A few months back my reflection on my PhD research project took me into a space where I started to explore in realistic terms about its contribution to knowledge, its usefulness for improving educational practice and my personal growth after completing the study.  I found holes of all sizes in my original proposed study, which left me with more questions than answers.

But it was a good thing… it was new learning, new reading, more consultations with a new group of critical friends. In this process, I found my place in education research, which according to my supervisors crosses boundaries between curriculum studies, sociology in education and ‘new educational psychology’ (whatever the latter means – I’ve never heard of it). They said the true focus is likely to emerge as I progress with the study.

One of my new critical friends asked me to write the problematic  in ‘plain’ English, which proved quite an arduous task but I pushed on. Several iterations later, I nervously presented the draft below, which he approved and later on so did my supervisors! I was happy… my motivation has been reinvigorated.

I guess this bit of framing shall remain in draft form until I’m done with the new literature review. As I read new materials, new angle emerges or I discover a new way of framing the questions. Such is the nature of conceptual framing I suppose… but here goes, inspired by the wisdom of Lee Shulman:

The educator in a profession is teaching someone to understand in order to act, to act in order to make a difference in the minds and lives of others– to act in order to serve others responsibly and with integrity.- Lee Shulman

Herein lies an extraordinarily complex but fascinating role of university teachers in educating competent graduates for their chosen professional careers and, equally important, for developing good citizens able to contribute to better societal good. But to what extent do university teachers appreciate such complexities?

My work as a curriculum designer has led me to believe that understanding the university teachers’ conceptions of ‘competence’, and their role in constructing curricula, is critical in understanding the productive preparation of students for professional practice. This was borne out of my interest in understanding how university teachers in different disciplinary fields make curriculum decisions. Using Basil Bernstein’s work on pedagogic practice, I hope to understand disciplinary ‘pedagogic discourse’ and its link to the teachers’ epistemological views.

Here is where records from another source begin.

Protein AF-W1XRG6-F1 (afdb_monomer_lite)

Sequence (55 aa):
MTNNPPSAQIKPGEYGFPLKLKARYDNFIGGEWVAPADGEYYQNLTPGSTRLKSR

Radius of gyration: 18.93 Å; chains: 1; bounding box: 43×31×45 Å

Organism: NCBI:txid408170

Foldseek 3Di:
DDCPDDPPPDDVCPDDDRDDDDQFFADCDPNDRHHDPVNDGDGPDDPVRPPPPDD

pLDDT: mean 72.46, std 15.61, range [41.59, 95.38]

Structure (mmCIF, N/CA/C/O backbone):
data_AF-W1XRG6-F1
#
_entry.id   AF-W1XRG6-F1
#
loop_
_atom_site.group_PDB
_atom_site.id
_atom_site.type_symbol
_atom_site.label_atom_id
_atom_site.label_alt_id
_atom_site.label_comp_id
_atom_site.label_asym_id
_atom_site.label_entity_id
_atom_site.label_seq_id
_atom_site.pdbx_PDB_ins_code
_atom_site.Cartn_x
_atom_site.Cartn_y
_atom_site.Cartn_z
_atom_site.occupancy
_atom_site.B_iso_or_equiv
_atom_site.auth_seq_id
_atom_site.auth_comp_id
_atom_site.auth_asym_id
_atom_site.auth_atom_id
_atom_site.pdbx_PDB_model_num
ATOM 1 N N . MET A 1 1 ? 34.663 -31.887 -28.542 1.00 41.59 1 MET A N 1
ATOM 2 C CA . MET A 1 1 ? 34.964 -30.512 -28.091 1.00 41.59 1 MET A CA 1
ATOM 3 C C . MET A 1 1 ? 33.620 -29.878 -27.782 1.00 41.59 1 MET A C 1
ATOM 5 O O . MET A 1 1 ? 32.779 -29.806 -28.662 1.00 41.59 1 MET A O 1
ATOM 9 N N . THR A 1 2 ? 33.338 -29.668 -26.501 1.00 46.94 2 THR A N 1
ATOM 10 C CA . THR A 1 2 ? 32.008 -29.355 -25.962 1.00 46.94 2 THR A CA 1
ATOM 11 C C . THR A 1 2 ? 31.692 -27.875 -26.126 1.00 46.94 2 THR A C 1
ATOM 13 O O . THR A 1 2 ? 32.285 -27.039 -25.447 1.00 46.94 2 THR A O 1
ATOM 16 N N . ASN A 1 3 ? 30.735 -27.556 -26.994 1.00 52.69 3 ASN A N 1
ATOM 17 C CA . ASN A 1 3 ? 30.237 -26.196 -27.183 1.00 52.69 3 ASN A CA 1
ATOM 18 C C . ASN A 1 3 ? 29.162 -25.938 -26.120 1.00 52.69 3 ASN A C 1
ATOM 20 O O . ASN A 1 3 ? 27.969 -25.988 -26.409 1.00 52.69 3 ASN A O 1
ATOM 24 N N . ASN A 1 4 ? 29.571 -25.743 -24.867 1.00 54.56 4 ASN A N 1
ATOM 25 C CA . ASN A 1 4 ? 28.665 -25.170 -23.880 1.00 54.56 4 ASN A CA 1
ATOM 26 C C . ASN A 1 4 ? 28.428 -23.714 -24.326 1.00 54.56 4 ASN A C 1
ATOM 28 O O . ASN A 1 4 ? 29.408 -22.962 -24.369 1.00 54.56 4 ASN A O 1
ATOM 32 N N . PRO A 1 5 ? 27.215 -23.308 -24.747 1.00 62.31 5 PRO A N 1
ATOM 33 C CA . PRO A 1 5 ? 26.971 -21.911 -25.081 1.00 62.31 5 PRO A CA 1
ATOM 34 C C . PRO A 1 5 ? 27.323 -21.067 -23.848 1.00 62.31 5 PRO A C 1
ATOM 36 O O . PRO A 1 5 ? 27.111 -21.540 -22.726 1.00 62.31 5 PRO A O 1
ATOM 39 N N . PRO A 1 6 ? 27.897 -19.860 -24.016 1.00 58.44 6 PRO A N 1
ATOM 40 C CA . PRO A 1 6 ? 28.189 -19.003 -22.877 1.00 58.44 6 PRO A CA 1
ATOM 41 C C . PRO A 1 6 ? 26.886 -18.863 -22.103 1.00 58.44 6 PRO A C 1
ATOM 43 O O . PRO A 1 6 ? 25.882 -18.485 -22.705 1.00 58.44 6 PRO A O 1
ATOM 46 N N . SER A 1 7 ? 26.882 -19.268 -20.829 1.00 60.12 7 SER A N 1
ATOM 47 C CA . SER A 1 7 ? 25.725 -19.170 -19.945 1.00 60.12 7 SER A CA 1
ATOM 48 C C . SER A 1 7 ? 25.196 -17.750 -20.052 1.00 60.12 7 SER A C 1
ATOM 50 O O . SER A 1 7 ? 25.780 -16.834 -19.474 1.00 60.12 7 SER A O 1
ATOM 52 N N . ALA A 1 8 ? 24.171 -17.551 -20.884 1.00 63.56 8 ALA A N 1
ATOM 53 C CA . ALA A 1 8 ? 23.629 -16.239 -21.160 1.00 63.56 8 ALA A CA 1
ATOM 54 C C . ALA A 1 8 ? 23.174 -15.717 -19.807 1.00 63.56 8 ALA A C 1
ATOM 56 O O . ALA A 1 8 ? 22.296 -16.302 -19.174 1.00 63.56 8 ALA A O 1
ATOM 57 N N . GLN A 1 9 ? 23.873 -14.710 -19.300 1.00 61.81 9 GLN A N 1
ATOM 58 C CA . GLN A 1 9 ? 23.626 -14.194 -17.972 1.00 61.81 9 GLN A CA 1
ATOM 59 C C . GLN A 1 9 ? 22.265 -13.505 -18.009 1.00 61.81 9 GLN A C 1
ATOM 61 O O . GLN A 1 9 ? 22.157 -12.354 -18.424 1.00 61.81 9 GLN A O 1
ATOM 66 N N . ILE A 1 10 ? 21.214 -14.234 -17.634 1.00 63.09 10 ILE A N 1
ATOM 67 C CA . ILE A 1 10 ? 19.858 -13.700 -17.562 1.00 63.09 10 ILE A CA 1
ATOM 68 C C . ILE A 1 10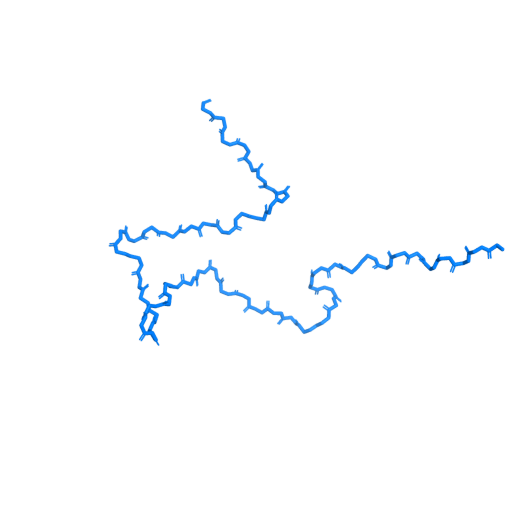 ? 19.841 -12.718 -16.394 1.00 63.09 10 ILE A C 1
ATOM 70 O O . ILE A 1 10 ? 19.838 -13.123 -15.230 1.00 63.09 10 ILE A O 1
ATOM 74 N N . LYS A 1 11 ? 19.871 -11.417 -16.694 1.00 66.19 11 LYS A N 1
ATOM 75 C CA . LYS A 1 11 ? 19.720 -10.388 -15.669 1.00 66.19 11 LYS A CA 1
ATOM 76 C C . LYS A 1 11 ? 18.228 -10.205 -15.364 1.00 66.19 11 LYS A C 1
ATOM 78 O O . LYS A 1 11 ? 17.434 -10.036 -16.295 1.00 66.19 11 LYS A O 1
ATOM 83 N N . PRO A 1 12 ? 17.820 -10.221 -14.083 1.00 62.03 12 PRO A N 1
ATOM 84 C CA . PRO A 1 12 ? 16.458 -9.867 -13.699 1.00 62.03 12 PRO A CA 1
ATOM 85 C C . PRO A 1 12 ? 16.082 -8.490 -14.266 1.00 62.03 12 PRO A C 1
ATOM 87 O O . PRO A 1 12 ? 16.805 -7.519 -14.058 1.00 62.03 12 PRO A O 1
ATOM 90 N N . GLY A 1 13 ? 14.974 -8.414 -15.008 1.00 65.00 13 GLY A N 1
ATOM 91 C CA . GLY A 1 13 ? 14.507 -7.188 -15.672 1.00 65.00 13 GLY A CA 1
ATOM 92 C C . GLY A 1 13 ? 14.969 -6.998 -17.125 1.00 65.00 13 GLY A C 1
ATOM 93 O O . GLY A 1 13 ? 14.415 -6.144 -17.808 1.00 65.00 13 GLY A O 1
ATOM 94 N N . GLU A 1 14 ? 15.927 -7.794 -17.617 1.00 65.50 14 GLU A N 1
ATOM 95 C CA . GLU A 1 14 ? 16.397 -7.774 -19.019 1.00 65.50 14 GLU A CA 1
ATOM 96 C C . GLU A 1 14 ? 15.686 -8.841 -19.880 1.00 65.50 14 GLU A C 1
ATOM 98 O O . GLU A 1 14 ? 15.638 -8.733 -21.103 1.00 65.50 14 GLU A O 1
ATOM 103 N N . TYR A 1 15 ? 15.079 -9.848 -19.240 1.00 59.78 15 TYR A N 1
ATOM 104 C CA . TYR A 1 15 ? 14.290 -10.901 -19.885 1.00 59.78 15 TYR A CA 1
ATOM 105 C C . TYR A 1 15 ? 12.926 -1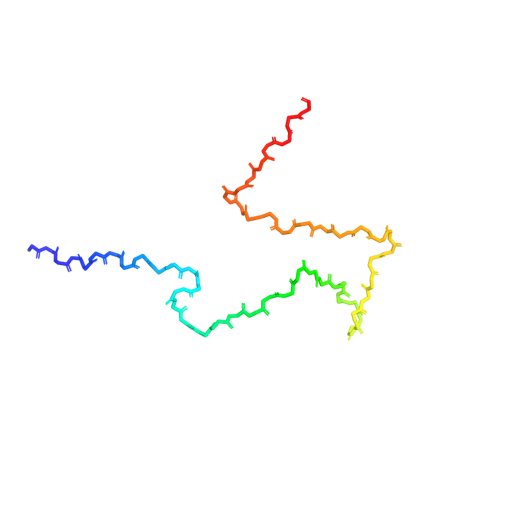1.058 -19.191 1.00 59.78 15 TYR A C 1
ATOM 107 O O . TYR A 1 15 ? 12.865 -11.189 -17.967 1.00 59.78 15 TYR A O 1
ATOM 115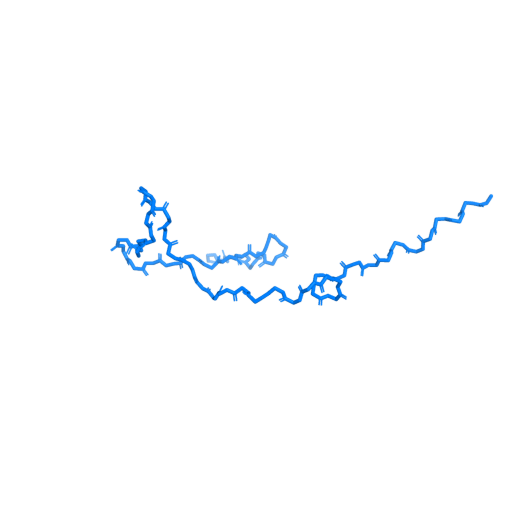 N N . GLY A 1 16 ? 11.836 -11.049 -19.968 1.00 67.06 16 GLY A N 1
ATOM 116 C CA . GLY A 1 16 ? 10.448 -11.104 -19.480 1.00 67.06 16 GLY A CA 1
ATOM 117 C C . GLY A 1 16 ? 9.711 -9.757 -19.530 1.00 67.06 16 GLY A C 1
ATOM 118 O O . GLY A 1 16 ? 10.227 -8.764 -20.038 1.00 67.06 16 GLY A O 1
ATOM 119 N N . PHE A 1 17 ? 8.473 -9.716 -19.027 1.00 66.56 17 PHE A N 1
ATOM 120 C CA . PHE A 1 17 ? 7.704 -8.472 -18.915 1.00 66.56 17 PHE A CA 1
ATOM 121 C C . PHE A 1 17 ? 8.199 -7.641 -17.721 1.00 66.56 17 PHE A C 1
ATOM 123 O O . PHE A 1 17 ? 8.484 -8.217 -16.668 1.00 66.56 17 PHE A O 1
ATOM 130 N N . PRO A 1 18 ? 8.269 -6.301 -17.827 1.00 69.38 18 PRO A N 1
ATOM 131 C CA . PRO A 1 18 ? 8.664 -5.454 -16.708 1.00 69.38 18 PRO A CA 1
ATOM 132 C C . PRO A 1 18 ? 7.681 -5.615 -15.539 1.00 69.38 18 PRO A C 1
ATOM 134 O O . PRO A 1 18 ? 6.540 -5.152 -15.596 1.00 69.38 18 PRO A O 1
ATOM 137 N N . LEU A 1 19 ? 8.129 -6.269 -14.464 1.00 72.62 19 LEU A N 1
ATOM 138 C CA . LEU A 1 19 ? 7.350 -6.446 -13.243 1.00 72.62 19 LEU A CA 1
ATOM 139 C C . LEU A 1 19 ? 7.493 -5.202 -12.358 1.00 72.62 19 LEU A C 1
ATOM 141 O O . LEU A 1 19 ? 8.533 -4.975 -11.742 1.00 72.62 19 LEU A O 1
ATOM 145 N N . LYS A 1 20 ? 6.436 -4.388 -12.280 1.00 76.75 20 LYS A N 1
ATOM 146 C CA . LYS A 1 20 ? 6.370 -3.254 -11.348 1.00 76.75 20 LYS A CA 1
ATOM 147 C C . LYS A 1 20 ? 6.012 -3.757 -9.950 1.00 76.75 20 LYS A C 1
ATOM 149 O O . LYS A 1 20 ? 4.842 -3.985 -9.650 1.00 76.75 20 LYS A O 1
ATOM 154 N N . LEU A 1 21 ? 7.018 -3.923 -9.099 1.00 81.12 21 LEU A N 1
ATOM 155 C CA . LEU A 1 21 ? 6.827 -4.236 -7.682 1.00 81.12 21 LEU A CA 1
ATOM 156 C C . LEU A 1 21 ? 6.519 -2.961 -6.886 1.00 81.12 21 LEU A C 1
ATOM 158 O O . LEU A 1 21 ? 7.070 -1.894 -7.164 1.00 81.12 21 LEU A O 1
ATOM 162 N N . LYS A 1 22 ? 5.636 -3.064 -5.887 1.00 82.50 22 LYS A N 1
ATOM 163 C CA . LYS A 1 22 ? 5.396 -1.972 -4.935 1.00 82.50 22 LYS A CA 1
ATOM 164 C C . LYS A 1 22 ? 6.560 -1.899 -3.948 1.00 82.50 22 LYS A C 1
ATOM 166 O O . LYS A 1 22 ? 7.164 -2.914 -3.616 1.00 82.50 22 LYS A O 1
ATOM 171 N N . ALA A 1 23 ? 6.832 -0.700 -3.438 1.00 82.88 23 ALA A N 1
ATOM 172 C CA . ALA A 1 23 ? 7.885 -0.487 -2.442 1.00 82.88 23 ALA A CA 1
ATOM 173 C C . ALA A 1 23 ? 7.587 -1.152 -1.084 1.00 82.88 23 ALA A C 1
ATOM 175 O O . ALA A 1 23 ? 8.509 -1.440 -0.327 1.00 82.88 23 ALA A O 1
ATOM 176 N N . ARG A 1 24 ? 6.304 -1.369 -0.771 1.00 85.12 24 ARG A N 1
ATOM 177 C CA . ARG A 1 24 ? 5.823 -1.994 0.465 1.00 85.12 24 ARG A CA 1
ATOM 178 C C . ARG A 1 24 ? 4.522 -2.744 0.217 1.00 85.12 24 ARG A C 1
ATOM 180 O O . ARG A 1 24 ? 3.763 -2.379 -0.687 1.00 85.12 24 ARG A O 1
ATOM 187 N N . TYR A 1 25 ? 4.289 -3.750 1.046 1.00 89.69 25 TYR A N 1
ATOM 188 C CA . TYR A 1 25 ? 3.075 -4.551 1.082 1.00 89.69 25 TYR A CA 1
ATOM 189 C C . TYR A 1 25 ? 2.632 -4.692 2.537 1.00 89.69 25 TYR A C 1
ATOM 191 O O . TYR A 1 25 ? 3.479 -4.807 3.422 1.00 89.69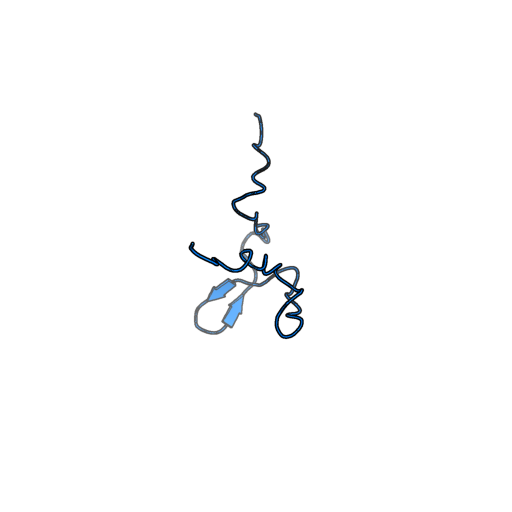 25 TYR A O 1
ATOM 199 N N . ASP A 1 26 ? 1.322 -4.663 2.752 1.00 92.56 26 ASP A N 1
ATOM 200 C CA . ASP A 1 26 ? 0.707 -4.938 4.050 1.00 92.56 26 ASP A CA 1
ATOM 201 C C . ASP A 1 26 ? 0.788 -6.440 4.375 1.00 92.56 26 ASP A C 1
ATOM 203 O O . ASP A 1 26 ? 1.168 -7.253 3.528 1.00 92.56 26 ASP A O 1
ATOM 207 N N . ASN A 1 27 ? 0.408 -6.838 5.587 1.00 90.06 27 ASN A N 1
ATOM 208 C CA . ASN A 1 27 ? 0.306 -8.252 5.937 1.00 90.06 27 ASN A CA 1
ATOM 209 C C . ASN A 1 27 ? -0.988 -8.828 5.365 1.00 90.06 27 ASN A C 1
ATOM 211 O O . ASN A 1 27 ? -2.042 -8.216 5.497 1.00 90.06 27 ASN A O 1
ATOM 215 N N . PHE A 1 28 ? -0.933 -10.017 4.770 1.00 91.31 28 PHE A N 1
ATOM 216 C CA . PHE A 1 28 ? -2.145 -10.695 4.319 1.00 91.31 28 PHE A CA 1
ATOM 217 C C . PHE A 1 28 ? -2.657 -11.640 5.410 1.00 91.31 28 PHE A C 1
ATOM 219 O O . PHE A 1 28 ? -2.096 -12.716 5.621 1.00 91.31 28 PHE A O 1
ATOM 226 N N . ILE A 1 29 ? -3.696 -11.222 6.136 1.00 92.62 29 ILE A N 1
ATOM 227 C CA . ILE A 1 29 ? -4.233 -11.918 7.311 1.00 92.62 29 ILE A CA 1
ATOM 228 C C . ILE A 1 29 ? -5.725 -12.157 7.091 1.00 92.62 29 ILE A C 1
ATOM 230 O O . ILE A 1 29 ? -6.473 -11.229 6.807 1.00 92.62 29 ILE A O 1
ATOM 234 N N . GLY A 1 30 ? -6.167 -13.413 7.195 1.00 93.31 30 GLY A N 1
ATOM 235 C CA . GLY A 1 30 ? -7.594 -13.756 7.116 1.00 93.31 30 GLY A CA 1
ATOM 236 C C . GLY A 1 30 ? -8.277 -13.454 5.774 1.00 93.31 30 GLY A C 1
ATOM 237 O O . GLY A 1 30 ? -9.499 -13.458 5.717 1.00 93.31 30 GLY A O 1
ATOM 238 N N . GLY A 1 31 ? -7.516 -13.211 4.701 1.00 95.38 31 GLY A N 1
ATOM 239 C CA . GLY A 1 31 ? -8.059 -12.833 3.391 1.00 95.38 31 GLY A CA 1
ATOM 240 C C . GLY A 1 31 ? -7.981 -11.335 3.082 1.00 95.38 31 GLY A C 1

It is my observation that the university teachers’ idea of competence may underpin their understanding of pedagogic discourse in their discipline, which then impacts on their role in the curriculum process. As such, the manner in which they conceive and enact the curriculum may have a link to the degree in which student abilities are cultivated and developed in higher education. By exploring how the teachers’ notions of competence are shaped, their identity, space and agency in the curriculum design and development process may provide insights into understanding what is being done and what needs to be done in improving professional education in the university setting.

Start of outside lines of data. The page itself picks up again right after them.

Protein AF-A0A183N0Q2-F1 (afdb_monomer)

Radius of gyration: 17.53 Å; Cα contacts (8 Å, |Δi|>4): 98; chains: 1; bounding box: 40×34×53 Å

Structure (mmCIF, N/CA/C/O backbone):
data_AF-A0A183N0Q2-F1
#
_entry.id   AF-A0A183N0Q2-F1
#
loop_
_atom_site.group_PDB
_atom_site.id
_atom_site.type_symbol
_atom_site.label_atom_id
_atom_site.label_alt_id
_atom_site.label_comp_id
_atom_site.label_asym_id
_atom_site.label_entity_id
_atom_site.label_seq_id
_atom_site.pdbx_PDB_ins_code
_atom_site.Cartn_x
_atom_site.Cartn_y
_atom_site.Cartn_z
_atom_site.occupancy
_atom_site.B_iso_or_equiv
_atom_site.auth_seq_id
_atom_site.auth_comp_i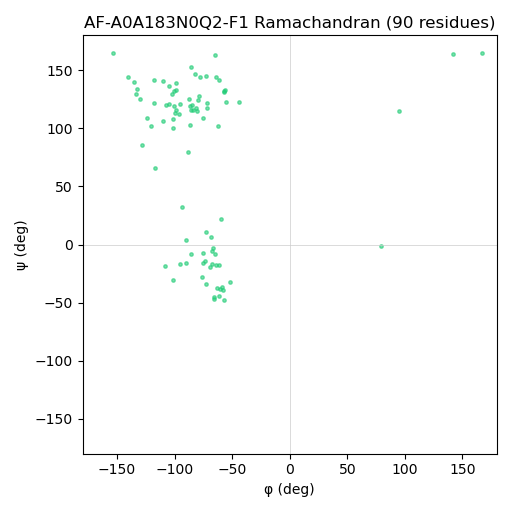d
_atom_site.auth_asym_id
_atom_site.auth_atom_id
_atom_site.pdbx_PDB_model_num
ATOM 1 N N . MET A 1 1 ? 1.382 -15.556 -38.315 1.00 47.31 1 MET A N 1
ATOM 2 C CA . MET A 1 1 ? 1.012 -14.806 -37.093 1.00 47.31 1 MET A CA 1
ATOM 3 C C . MET A 1 1 ? 2.038 -15.130 -36.016 1.00 47.31 1 MET A C 1
ATOM 5 O O . MET A 1 1 ? 2.182 -16.298 -35.687 1.00 47.31 1 MET A O 1
ATOM 9 N N . LYS A 1 2 ? 2.828 -14.154 -35.548 1.00 52.62 2 LYS A N 1
ATOM 10 C CA . LYS A 1 2 ? 3.804 -14.376 -34.465 1.00 52.62 2 LYS A CA 1
ATOM 1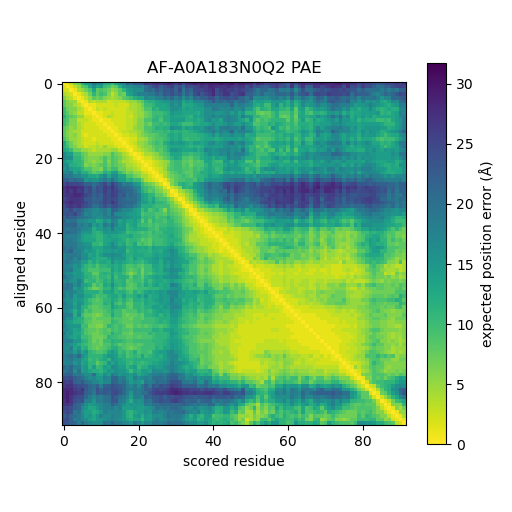1 C C . LYS A 1 2 ? 3.052 -14.332 -33.133 1.00 52.62 2 LYS A C 1
ATOM 13 O O . LYS A 1 2 ? 2.512 -13.287 -32.789 1.00 52.62 2 LYS A O 1
ATOM 18 N N . ILE A 1 3 ? 2.999 -15.450 -32.417 1.00 63.84 3 ILE A N 1
ATOM 19 C CA . ILE A 1 3 ? 2.476 -15.497 -31.048 1.00 63.84 3 ILE A CA 1
ATOM 20 C C . ILE A 1 3 ? 3.634 -15.114 -30.124 1.00 63.84 3 ILE A C 1
ATOM 22 O O . ILE A 1 3 ? 4.694 -15.733 -30.157 1.00 63.84 3 ILE A O 1
ATOM 26 N N . ASN A 1 4 ? 3.468 -14.043 -29.354 1.00 64.75 4 ASN A N 1
ATOM 27 C CA . ASN A 1 4 ? 4.459 -13.619 -28.371 1.00 64.75 4 ASN A CA 1
ATOM 28 C C . ASN A 1 4 ? 4.288 -14.506 -27.124 1.00 64.75 4 ASN A C 1
ATOM 30 O O . ASN A 1 4 ?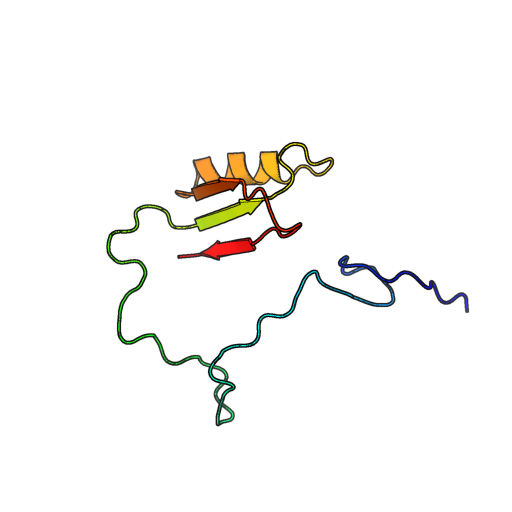 3.183 -14.580 -26.601 1.00 64.75 4 ASN A O 1
ATOM 34 N N . HIS A 1 5 ? 5.317 -15.205 -26.645 1.00 76.19 5 HIS A N 1
ATOM 35 C CA . HIS A 1 5 ? 5.19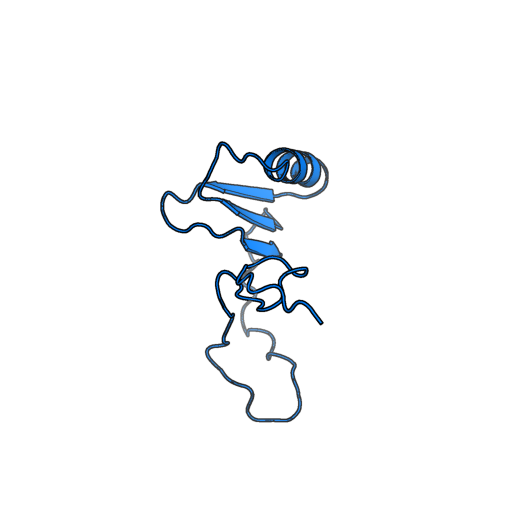1 -16.182 -25.541 1.00 76.19 5 HIS A CA 1
ATOM 36 C C . HIS A 1 5 ? 5.483 -15.579 -24.153 1.00 76.19 5 HIS A C 1
ATOM 38 O O . HIS A 1 5 ? 6.022 -16.244 -23.270 1.00 76.19 5 HIS A O 1
ATOM 44 N N . THR A 1 6 ? 5.163 -14.302 -23.945 1.00 84.50 6 THR A N 1
ATOM 45 C CA . THR A 1 6 ? 5.468 -13.610 -22.687 1.00 84.50 6 THR A CA 1
ATOM 46 C C . THR A 1 6 ? 4.420 -13.929 -21.619 1.00 84.50 6 THR A C 1
ATOM 48 O O . THR A 1 6 ? 3.253 -13.565 -21.771 1.00 84.50 6 THR A O 1
ATOM 51 N N . ILE A 1 7 ? 4.857 -14.559 -20.523 1.00 84.06 7 ILE A N 1
ATOM 52 C CA . ILE A 1 7 ? 4.069 -14.778 -19.300 1.00 84.06 7 ILE A CA 1
ATOM 53 C C . ILE A 1 7 ? 4.464 -13.697 -18.286 1.00 84.06 7 ILE A C 1
ATOM 55 O O . ILE A 1 7 ? 5.625 -13.633 -17.878 1.00 84.06 7 ILE A O 1
ATOM 59 N N . SER A 1 8 ? 3.546 -12.804 -17.902 1.00 81.44 8 SER A N 1
ATOM 60 C CA . SER A 1 8 ? 3.860 -11.718 -16.960 1.00 81.44 8 SER A CA 1
ATOM 61 C C . SER A 1 8 ? 2.640 -11.228 -16.180 1.00 81.44 8 SER A C 1
ATOM 63 O O . SER A 1 8 ? 1.499 -11.450 -16.559 1.00 81.44 8 SER A O 1
ATOM 65 N N . PHE A 1 9 ? 2.885 -10.488 -15.101 1.00 78.12 9 PHE A N 1
ATOM 66 C CA . PHE A 1 9 ? 1.855 -9.795 -14.320 1.00 78.12 9 PHE A CA 1
ATOM 67 C C . PHE A 1 9 ? 1.320 -8.533 -15.011 1.00 78.12 9 PHE A C 1
ATOM 69 O O . PHE A 1 9 ? 0.410 -7.887 -14.493 1.00 78.12 9 PHE A O 1
ATOM 76 N N . ARG A 1 10 ? 1.913 -8.114 -16.135 1.00 76.62 10 ARG A N 1
ATOM 77 C CA . ARG A 1 10 ? 1.430 -6.955 -16.885 1.00 76.62 10 ARG A CA 1
ATOM 78 C C . ARG A 1 10 ? 0.198 -7.312 -17.713 1.00 76.62 10 ARG A C 1
ATOM 80 O O . ARG A 1 10 ? 0.119 -8.400 -18.282 1.00 76.62 10 ARG A O 1
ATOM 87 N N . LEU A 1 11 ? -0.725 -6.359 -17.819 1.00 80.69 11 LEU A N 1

Accordingly, the goal of my study is to understand the university teachers’ conceptions of competence and how this influences their thinking about the curriculum. Hence, the questions guiding this study are:

1) What do university teachers understand about the notion of competence?
2) What influences their understanding of competence in their discipline?
3) And how does it shape their curriculum decision-making?

The educational motivation of this research is to point the way to more effective educational practice by university teachers, to assist in developing the confidence and competence of students in preparation for professional practice and beyond. It is hoped that the exploration and analysis of the symbiotic relationship between university teachers’ conceptions of competence and curriculum thinking will increase understanding of factors that contribute to better educational outcomes in professional education.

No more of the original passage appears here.